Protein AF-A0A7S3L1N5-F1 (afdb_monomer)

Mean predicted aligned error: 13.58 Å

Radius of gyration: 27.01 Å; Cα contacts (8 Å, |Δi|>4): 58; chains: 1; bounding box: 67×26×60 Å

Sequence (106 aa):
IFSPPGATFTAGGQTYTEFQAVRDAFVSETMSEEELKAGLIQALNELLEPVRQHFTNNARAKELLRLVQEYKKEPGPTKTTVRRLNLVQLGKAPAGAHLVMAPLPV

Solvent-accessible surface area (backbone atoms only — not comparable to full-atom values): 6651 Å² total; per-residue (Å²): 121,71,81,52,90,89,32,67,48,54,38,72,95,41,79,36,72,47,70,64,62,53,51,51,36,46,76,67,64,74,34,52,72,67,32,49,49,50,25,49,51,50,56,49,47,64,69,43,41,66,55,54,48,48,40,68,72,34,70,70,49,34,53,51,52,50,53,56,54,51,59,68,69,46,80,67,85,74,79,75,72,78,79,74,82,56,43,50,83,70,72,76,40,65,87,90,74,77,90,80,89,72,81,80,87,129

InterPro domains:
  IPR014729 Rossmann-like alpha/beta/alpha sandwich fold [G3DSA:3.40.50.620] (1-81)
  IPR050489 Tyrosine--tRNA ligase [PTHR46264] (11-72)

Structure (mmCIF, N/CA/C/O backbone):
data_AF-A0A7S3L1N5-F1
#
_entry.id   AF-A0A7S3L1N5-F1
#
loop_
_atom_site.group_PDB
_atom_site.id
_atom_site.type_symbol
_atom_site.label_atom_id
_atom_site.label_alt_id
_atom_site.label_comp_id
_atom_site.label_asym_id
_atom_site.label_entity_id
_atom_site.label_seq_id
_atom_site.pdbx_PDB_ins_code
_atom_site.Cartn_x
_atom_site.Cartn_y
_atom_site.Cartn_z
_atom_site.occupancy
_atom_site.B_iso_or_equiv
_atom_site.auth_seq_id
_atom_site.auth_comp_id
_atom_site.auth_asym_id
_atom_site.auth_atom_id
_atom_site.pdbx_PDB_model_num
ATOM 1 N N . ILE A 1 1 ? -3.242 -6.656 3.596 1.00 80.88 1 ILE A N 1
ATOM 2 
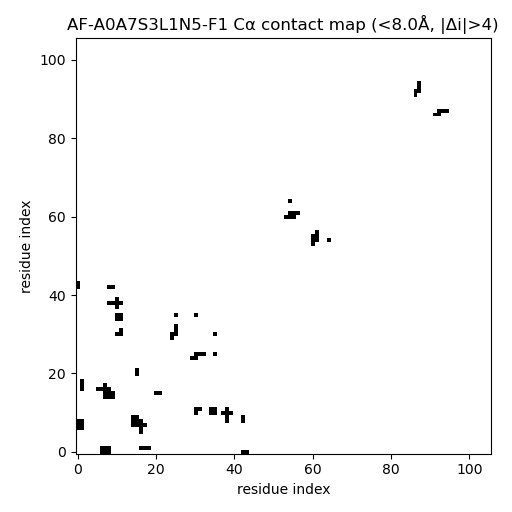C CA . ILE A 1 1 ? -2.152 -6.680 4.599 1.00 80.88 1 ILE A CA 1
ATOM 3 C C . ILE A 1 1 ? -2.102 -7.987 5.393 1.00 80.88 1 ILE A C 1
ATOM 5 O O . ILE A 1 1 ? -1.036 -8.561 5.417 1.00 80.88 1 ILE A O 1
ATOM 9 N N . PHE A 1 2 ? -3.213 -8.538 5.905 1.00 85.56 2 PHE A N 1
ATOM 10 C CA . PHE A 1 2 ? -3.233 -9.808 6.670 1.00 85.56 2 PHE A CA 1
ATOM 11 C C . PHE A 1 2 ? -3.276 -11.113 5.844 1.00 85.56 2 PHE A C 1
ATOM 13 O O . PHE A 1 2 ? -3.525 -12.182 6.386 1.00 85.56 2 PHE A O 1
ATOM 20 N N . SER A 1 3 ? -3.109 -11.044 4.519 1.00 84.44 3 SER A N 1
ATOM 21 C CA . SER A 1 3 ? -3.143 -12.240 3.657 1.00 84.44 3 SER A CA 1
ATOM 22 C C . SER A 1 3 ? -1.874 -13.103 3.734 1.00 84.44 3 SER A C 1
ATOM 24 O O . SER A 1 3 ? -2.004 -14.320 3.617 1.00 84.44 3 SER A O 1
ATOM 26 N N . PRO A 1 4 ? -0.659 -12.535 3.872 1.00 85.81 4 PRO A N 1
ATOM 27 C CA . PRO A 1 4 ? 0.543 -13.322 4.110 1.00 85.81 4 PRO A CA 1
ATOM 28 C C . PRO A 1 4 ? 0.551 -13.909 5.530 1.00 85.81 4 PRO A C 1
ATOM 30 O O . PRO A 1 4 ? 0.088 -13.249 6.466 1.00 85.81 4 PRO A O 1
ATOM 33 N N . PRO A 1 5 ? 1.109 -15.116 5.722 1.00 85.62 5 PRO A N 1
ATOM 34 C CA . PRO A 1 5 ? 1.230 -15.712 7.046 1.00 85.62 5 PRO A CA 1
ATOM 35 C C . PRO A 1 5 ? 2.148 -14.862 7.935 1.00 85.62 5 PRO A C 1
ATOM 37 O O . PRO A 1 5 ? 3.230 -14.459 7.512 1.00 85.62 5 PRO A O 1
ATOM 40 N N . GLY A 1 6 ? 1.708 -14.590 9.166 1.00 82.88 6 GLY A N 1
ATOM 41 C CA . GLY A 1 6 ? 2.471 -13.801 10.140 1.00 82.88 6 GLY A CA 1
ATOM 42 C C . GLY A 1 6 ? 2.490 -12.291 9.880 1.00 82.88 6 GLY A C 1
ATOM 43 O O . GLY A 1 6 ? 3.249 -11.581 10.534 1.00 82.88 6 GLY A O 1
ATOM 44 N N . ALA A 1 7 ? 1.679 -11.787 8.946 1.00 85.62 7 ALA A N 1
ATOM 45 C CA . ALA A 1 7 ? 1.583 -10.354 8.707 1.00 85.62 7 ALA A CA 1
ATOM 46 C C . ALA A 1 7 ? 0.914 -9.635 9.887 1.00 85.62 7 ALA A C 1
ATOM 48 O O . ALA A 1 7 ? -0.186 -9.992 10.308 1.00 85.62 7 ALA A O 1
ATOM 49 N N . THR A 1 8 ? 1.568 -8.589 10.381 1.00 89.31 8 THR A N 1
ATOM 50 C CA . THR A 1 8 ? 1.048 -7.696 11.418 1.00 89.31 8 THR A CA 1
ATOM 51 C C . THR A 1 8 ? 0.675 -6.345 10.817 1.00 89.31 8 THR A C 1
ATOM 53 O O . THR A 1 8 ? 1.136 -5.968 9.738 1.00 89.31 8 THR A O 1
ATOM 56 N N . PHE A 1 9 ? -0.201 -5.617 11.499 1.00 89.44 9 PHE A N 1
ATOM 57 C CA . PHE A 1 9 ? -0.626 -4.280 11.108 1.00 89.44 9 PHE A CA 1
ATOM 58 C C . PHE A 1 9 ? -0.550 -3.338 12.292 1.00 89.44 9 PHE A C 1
━━━━━━━━━━━━━━━━━━━━━━━━━━━━━━
### Work instructions
Would you print exactly and only the lines of the material above that run from the line with "ATOM 5 O O ." through the line with "ATOM 34 C CA", both included?

### Solution below
ATOM 5 O O . ILE A 1 1 ? -1.036 -8.561 5.417 1.00 80.88 1 ILE A O 1
ATOM 9 N N . PHE A 1 2 ? -3.213 -8.538 5.905 1.00 85.56 2 PHE A N 1
ATOM 10 C CA . PHE A 1 2 ? -3.233 -9.808 6.670 1.00 85.56 2 PHE A CA 1
ATOM 11 C C . PHE A 1 2 ? -3.276 -11.113 5.844 1.00 85.56 2 PHE A C 1
ATOM 13 O O . PHE A 1 2 ? -3.525 -12.182 6.386 1.00 85.56 2 PHE A O 1
ATOM 20 N N . SER A 1 3 ? -3.109 -11.044 4.519 1.00 84.44 3 SER A N 1
ATOM 21 C CA . SER A 1 3 ? -3.143 -12.240 3.657 1.00 84.44 3 SER A CA 1
ATOM 22 C C . SER A 1 3 ? -1.874 -13.103 3.734 1.00 84.44 3 SER A C 1
ATOM 24 O O . SER A 1 3 ? -2.004 -14.320 3.617 1.00 84.44 3 SER A O 1
ATOM 26 N N . PRO A 1 4 ? -0.659 -12.535 3.872 1.00 85.81 4 PRO A N 1
ATOM 27 C CA . PRO A 1 4 ? 0.543 -13.322 4.110 1.00 85.81 4 PRO A CA 1
ATOM 28 C C . PRO A 1 4 ? 0.551 -13.909 5.530 1.00 85.81 4 PRO A C 1
ATOM 30 O O . PRO A 1 4 ? 0.088 -13.249 6.466 1.00 85.81 4 PRO A O 1
ATOM 33 N N . PRO A 1 5 ? 1.109 -15.116 5.722 1.00 85.62 5 PRO A N 1
ATOM 34 C CA . PRO A 1 5 ? 1.230 -15.712 7.046 1.00 85.62 5 PRO A CA 1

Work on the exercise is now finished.